#### Record set:
"""
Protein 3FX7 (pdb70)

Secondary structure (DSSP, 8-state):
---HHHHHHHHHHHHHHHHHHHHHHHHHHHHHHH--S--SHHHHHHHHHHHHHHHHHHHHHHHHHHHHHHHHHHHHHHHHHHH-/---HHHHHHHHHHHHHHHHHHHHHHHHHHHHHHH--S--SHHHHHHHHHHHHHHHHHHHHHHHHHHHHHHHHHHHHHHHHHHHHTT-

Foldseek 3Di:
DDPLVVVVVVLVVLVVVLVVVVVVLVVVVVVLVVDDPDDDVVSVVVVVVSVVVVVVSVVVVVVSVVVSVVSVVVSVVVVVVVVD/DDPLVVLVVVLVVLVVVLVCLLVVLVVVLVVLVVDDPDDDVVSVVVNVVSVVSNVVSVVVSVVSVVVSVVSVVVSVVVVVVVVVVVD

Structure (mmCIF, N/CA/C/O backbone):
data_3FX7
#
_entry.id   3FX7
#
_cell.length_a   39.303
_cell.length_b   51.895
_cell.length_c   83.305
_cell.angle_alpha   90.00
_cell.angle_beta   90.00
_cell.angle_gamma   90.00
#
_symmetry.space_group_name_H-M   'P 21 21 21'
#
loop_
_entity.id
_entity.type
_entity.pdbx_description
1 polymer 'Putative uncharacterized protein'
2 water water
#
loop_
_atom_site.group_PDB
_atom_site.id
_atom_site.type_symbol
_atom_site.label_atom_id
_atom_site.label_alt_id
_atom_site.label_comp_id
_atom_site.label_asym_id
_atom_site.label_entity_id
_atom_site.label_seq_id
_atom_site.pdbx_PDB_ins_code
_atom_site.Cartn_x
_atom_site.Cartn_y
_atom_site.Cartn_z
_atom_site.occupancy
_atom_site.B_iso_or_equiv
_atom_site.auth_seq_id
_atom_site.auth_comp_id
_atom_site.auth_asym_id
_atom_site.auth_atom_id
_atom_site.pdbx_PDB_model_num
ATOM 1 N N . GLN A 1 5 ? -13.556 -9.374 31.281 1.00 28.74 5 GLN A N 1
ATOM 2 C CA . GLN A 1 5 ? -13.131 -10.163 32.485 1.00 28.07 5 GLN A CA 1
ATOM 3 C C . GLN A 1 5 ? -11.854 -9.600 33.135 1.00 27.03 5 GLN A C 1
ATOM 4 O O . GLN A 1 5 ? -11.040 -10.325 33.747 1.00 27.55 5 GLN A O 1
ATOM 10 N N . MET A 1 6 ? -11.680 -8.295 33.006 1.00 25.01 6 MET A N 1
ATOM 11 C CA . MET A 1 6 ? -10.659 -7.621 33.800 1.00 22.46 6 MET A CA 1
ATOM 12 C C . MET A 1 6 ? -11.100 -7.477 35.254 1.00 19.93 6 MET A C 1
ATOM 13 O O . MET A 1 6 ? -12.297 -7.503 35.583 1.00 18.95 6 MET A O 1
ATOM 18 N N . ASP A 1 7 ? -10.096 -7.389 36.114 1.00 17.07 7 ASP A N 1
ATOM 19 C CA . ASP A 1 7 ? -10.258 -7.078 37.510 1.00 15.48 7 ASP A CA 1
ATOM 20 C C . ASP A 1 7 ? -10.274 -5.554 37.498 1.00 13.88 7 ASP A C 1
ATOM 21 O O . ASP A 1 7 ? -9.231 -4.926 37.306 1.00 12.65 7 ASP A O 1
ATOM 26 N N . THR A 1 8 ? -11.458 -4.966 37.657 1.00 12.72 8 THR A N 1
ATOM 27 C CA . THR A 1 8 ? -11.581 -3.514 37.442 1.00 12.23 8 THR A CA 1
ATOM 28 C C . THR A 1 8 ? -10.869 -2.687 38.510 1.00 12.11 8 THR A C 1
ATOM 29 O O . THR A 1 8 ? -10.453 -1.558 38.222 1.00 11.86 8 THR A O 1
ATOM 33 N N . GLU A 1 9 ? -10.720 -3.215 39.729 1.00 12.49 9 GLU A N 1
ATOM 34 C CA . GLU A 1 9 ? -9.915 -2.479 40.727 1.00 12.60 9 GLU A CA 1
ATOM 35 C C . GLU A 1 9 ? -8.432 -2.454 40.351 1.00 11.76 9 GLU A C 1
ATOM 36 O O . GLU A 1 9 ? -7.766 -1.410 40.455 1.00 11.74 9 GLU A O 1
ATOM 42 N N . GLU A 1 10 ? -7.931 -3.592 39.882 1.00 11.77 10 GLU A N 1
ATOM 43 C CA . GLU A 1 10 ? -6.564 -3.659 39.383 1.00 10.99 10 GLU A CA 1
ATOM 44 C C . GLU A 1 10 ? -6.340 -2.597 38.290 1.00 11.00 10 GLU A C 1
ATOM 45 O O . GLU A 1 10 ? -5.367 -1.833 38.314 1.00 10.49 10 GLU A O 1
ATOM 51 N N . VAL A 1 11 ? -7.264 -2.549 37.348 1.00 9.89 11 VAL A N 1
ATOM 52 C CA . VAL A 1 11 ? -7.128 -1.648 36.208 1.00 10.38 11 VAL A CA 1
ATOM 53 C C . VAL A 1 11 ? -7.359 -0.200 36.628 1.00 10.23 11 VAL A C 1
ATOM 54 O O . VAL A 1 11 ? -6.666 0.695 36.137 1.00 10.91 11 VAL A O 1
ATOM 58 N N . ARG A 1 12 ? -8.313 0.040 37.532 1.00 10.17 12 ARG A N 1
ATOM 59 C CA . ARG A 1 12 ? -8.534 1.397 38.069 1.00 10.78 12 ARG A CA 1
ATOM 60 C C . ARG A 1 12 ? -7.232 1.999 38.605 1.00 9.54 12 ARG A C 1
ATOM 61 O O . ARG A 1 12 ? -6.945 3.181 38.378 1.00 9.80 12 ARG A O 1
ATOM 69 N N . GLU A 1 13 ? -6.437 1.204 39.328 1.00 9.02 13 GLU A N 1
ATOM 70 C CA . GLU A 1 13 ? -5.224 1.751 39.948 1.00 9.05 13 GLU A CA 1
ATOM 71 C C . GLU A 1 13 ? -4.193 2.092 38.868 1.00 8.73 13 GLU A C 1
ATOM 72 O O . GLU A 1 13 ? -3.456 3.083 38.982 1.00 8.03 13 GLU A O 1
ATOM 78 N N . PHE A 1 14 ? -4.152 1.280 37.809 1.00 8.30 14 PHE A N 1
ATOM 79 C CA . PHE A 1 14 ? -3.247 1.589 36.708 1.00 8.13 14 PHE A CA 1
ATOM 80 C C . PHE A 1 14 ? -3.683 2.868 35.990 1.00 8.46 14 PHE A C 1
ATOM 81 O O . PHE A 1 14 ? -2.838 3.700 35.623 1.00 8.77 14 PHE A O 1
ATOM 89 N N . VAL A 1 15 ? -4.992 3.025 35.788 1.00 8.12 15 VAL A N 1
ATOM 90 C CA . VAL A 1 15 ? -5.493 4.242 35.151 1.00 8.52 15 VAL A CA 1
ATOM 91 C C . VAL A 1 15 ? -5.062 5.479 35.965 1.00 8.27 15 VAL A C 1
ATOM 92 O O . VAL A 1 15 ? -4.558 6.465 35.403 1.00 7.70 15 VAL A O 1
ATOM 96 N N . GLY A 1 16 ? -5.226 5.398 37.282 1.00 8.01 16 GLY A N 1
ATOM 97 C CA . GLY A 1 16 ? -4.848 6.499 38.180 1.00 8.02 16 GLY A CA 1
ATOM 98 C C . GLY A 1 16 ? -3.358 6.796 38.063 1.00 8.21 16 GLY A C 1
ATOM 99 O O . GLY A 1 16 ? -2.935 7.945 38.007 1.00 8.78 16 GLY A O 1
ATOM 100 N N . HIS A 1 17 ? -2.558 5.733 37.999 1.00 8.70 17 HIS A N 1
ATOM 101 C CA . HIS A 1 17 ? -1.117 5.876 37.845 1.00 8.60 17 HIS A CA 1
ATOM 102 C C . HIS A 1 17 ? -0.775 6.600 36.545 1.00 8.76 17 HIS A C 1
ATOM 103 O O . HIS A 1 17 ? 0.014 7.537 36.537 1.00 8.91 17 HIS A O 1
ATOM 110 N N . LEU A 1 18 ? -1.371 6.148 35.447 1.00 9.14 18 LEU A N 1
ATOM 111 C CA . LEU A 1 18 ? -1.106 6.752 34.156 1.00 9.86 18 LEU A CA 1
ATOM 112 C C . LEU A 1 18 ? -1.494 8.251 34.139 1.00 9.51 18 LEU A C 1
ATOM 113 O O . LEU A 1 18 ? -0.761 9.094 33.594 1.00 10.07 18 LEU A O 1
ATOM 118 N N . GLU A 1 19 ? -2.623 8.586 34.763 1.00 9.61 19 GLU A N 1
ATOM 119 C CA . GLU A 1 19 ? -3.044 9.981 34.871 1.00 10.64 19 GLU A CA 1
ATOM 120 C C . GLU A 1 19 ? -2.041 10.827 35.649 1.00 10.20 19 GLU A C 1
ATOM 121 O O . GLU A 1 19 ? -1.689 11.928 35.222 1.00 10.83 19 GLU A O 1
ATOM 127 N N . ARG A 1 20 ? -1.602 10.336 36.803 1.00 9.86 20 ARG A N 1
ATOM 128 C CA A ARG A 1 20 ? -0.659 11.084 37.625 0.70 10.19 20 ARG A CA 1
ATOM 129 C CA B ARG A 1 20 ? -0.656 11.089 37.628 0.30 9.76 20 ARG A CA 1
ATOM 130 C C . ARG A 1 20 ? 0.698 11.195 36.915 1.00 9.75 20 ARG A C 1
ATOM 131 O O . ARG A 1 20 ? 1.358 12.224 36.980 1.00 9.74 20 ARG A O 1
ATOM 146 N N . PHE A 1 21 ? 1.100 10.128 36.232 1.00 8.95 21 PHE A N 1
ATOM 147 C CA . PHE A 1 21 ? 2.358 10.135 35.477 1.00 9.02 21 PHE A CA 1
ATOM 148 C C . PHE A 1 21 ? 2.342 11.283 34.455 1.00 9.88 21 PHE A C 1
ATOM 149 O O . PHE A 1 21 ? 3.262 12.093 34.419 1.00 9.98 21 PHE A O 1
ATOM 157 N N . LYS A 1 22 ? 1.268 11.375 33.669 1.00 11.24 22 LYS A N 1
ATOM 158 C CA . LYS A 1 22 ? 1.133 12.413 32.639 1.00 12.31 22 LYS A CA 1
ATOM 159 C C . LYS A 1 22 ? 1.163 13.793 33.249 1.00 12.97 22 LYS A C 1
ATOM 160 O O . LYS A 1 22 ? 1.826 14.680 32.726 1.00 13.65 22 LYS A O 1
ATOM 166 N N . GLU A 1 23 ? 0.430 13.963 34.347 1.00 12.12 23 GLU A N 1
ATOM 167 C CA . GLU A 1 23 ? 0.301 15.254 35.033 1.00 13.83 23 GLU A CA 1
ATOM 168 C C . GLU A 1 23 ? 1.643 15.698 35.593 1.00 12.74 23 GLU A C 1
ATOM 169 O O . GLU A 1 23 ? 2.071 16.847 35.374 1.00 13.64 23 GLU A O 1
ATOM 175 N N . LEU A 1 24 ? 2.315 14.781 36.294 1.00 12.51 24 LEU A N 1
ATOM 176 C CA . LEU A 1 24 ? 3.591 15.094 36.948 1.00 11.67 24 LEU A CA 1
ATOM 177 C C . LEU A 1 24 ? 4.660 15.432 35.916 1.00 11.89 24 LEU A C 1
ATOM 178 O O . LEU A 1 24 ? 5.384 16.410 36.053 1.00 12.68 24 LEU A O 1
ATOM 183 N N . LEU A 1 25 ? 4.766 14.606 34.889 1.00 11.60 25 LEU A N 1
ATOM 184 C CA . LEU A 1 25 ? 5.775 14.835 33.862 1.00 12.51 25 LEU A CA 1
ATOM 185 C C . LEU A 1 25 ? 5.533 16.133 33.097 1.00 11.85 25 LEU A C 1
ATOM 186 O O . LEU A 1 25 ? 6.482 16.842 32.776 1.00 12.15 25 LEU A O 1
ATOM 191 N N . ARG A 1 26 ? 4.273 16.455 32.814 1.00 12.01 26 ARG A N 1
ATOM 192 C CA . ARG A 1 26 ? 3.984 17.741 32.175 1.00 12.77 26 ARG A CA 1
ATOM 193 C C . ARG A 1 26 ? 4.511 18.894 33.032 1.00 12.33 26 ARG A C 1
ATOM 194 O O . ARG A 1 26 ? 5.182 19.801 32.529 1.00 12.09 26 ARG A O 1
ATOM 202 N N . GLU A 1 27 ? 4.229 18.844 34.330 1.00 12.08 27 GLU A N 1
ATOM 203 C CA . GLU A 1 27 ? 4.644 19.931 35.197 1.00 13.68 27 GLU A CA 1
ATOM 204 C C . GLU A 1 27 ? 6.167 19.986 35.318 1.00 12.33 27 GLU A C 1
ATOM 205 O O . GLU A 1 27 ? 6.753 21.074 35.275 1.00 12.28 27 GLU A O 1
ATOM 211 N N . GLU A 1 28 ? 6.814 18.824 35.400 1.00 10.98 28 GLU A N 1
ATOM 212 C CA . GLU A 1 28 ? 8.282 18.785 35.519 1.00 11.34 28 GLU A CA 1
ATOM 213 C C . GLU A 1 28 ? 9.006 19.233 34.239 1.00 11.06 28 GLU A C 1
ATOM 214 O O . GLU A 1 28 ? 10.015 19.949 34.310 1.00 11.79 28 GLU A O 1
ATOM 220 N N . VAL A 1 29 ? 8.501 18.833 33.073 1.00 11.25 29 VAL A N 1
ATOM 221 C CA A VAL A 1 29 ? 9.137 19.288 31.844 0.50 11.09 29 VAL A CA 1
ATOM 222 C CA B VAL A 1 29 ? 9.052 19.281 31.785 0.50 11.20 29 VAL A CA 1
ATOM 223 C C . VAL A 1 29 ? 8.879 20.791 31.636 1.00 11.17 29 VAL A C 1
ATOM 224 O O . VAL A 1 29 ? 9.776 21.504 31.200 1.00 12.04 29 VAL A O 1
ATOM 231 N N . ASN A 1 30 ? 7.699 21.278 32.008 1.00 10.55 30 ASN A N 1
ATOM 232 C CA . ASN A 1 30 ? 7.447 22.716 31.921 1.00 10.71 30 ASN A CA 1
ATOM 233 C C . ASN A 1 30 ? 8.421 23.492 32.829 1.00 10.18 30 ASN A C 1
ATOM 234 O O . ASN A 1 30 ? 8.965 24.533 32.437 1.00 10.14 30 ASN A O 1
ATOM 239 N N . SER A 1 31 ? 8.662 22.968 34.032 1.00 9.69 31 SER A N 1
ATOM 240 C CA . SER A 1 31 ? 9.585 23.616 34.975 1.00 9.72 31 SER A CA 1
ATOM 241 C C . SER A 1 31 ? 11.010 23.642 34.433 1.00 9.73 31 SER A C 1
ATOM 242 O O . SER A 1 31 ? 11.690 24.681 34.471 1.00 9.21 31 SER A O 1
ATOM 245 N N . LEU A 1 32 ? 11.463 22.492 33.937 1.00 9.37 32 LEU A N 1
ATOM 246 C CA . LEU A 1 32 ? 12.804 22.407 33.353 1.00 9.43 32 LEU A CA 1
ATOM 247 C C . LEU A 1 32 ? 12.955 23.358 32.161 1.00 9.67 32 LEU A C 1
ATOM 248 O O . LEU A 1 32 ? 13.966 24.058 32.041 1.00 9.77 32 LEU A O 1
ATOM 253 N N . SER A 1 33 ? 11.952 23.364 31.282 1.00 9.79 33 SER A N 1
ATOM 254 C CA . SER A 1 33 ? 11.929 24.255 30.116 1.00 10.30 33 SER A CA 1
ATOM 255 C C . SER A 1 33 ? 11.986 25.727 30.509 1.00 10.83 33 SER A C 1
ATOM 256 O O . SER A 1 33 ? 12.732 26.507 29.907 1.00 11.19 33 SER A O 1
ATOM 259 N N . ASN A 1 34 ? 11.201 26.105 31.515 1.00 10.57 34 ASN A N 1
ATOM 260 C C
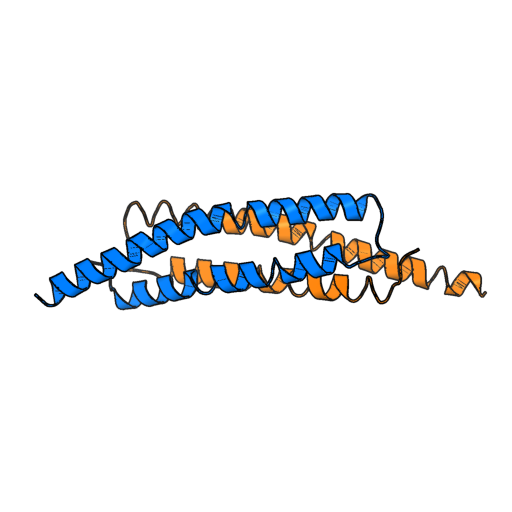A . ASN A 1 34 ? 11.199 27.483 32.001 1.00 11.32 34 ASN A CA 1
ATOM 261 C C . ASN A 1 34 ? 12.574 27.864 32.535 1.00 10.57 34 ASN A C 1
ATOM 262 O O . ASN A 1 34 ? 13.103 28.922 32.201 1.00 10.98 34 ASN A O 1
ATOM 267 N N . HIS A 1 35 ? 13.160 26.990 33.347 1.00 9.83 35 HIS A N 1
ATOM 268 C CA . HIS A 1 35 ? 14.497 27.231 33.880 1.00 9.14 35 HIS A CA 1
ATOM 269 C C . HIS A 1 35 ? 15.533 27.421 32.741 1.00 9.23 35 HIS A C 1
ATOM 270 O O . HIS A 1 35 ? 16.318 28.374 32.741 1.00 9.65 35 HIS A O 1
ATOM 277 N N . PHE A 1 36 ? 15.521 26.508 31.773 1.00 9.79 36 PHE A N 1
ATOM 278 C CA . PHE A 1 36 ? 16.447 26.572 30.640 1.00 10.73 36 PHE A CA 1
"""
#### Directions:
Please return only the lines above, starting at the line that has "ATOM 112 C C" and ending at the line that has "ATOM 184 C CA", keeping both and leaving each one unchanged.

#### Your response:
ATOM 112 C C . LEU A 1 18 ? -1.494 8.251 34.139 1.00 9.51 18 LEU A C 1
ATOM 113 O O . LEU A 1 18 ? -0.761 9.094 33.594 1.00 10.07 18 LEU A O 1
ATOM 118 N N . GLU A 1 19 ? -2.623 8.586 34.763 1.00 9.61 19 GLU A N 1
ATOM 119 C CA . GLU A 1 19 ? -3.044 9.981 34.871 1.00 10.64 19 GLU A CA 1
ATOM 120 C C . GLU A 1 19 ? -2.041 10.827 35.649 1.00 10.20 19 GLU A C 1
ATOM 121 O O . GLU A 1 19 ? -1.689 11.928 35.222 1.00 10.83 19 GLU A O 1
ATOM 127 N N . ARG A 1 20 ? -1.602 10.336 36.803 1.00 9.86 20 ARG A N 1
ATOM 128 C CA A ARG A 1 20 ? -0.659 11.084 37.625 0.70 10.19 20 ARG A CA 1
ATOM 129 C CA B ARG A 1 20 ? -0.656 11.089 37.628 0.30 9.76 20 ARG A CA 1
ATOM 130 C C . ARG A 1 20 ? 0.698 11.195 36.915 1.00 9.75 20 ARG A C 1
ATOM 131 O O . ARG A 1 20 ? 1.358 12.224 36.980 1.00 9.74 20 ARG A O 1
ATOM 146 N N . PHE A 1 21 ? 1.100 10.128 36.232 1.00 8.95 21 PHE A N 1
ATOM 147 C CA . PHE A 1 21 ? 2.358 10.135 35.477 1.00 9.02 21 PHE A CA 1
ATOM 148 C C . PHE A 1 21 ? 2.342 11.283 34.455 1.00 9.88 21 PHE A C 1
ATOM 149 O O . PHE A 1 21 ? 3.262 12.093 34.419 1.00 9.98 21 PHE A O 1
ATOM 157 N N . LYS A 1 22 ? 1.268 11.375 33.669 1.00 11.24 22 LYS A N 1
ATOM 158 C CA . LYS A 1 22 ? 1.133 12.413 32.639 1.00 12.31 22 LYS A CA 1
ATOM 159 C C . LYS A 1 22 ? 1.163 13.793 33.249 1.00 12.97 22 LYS A C 1
ATOM 160 O O . LYS A 1 22 ? 1.826 14.680 32.726 1.00 13.65 22 LYS A O 1
ATOM 166 N N . GLU A 1 23 ? 0.430 13.963 34.347 1.00 12.12 23 GLU A N 1
ATOM 167 C CA . GLU A 1 23 ? 0.301 15.254 35.033 1.00 13.83 23 GLU A CA 1
ATOM 168 C C . GLU A 1 23 ? 1.643 15.698 35.593 1.00 12.74 23 GLU A C 1
ATOM 169 O O . GLU A 1 23 ? 2.071 16.847 35.374 1.00 13.64 23 GLU A O 1
ATOM 175 N N . LEU A 1 24 ? 2.315 14.781 36.294 1.00 12.51 24 LEU A N 1
ATOM 176 C CA . LEU A 1 24 ? 3.591 15.094 36.948 1.00 11.67 24 LEU A CA 1
ATOM 177 C C . LEU A 1 24 ? 4.660 15.432 35.916 1.00 11.89 24 LEU A C 1
ATOM 178 O O . LEU A 1 24 ? 5.384 16.410 36.053 1.00 12.68 24 LEU A O 1
ATOM 183 N N . LEU A 1 25 ? 4.766 14.606 34.889 1.00 11.60 25 LEU A N 1
ATOM 184 C CA . LEU A 1 25 ? 5.775 14.835 33.862 1.00 12.51 25 LEU A CA 1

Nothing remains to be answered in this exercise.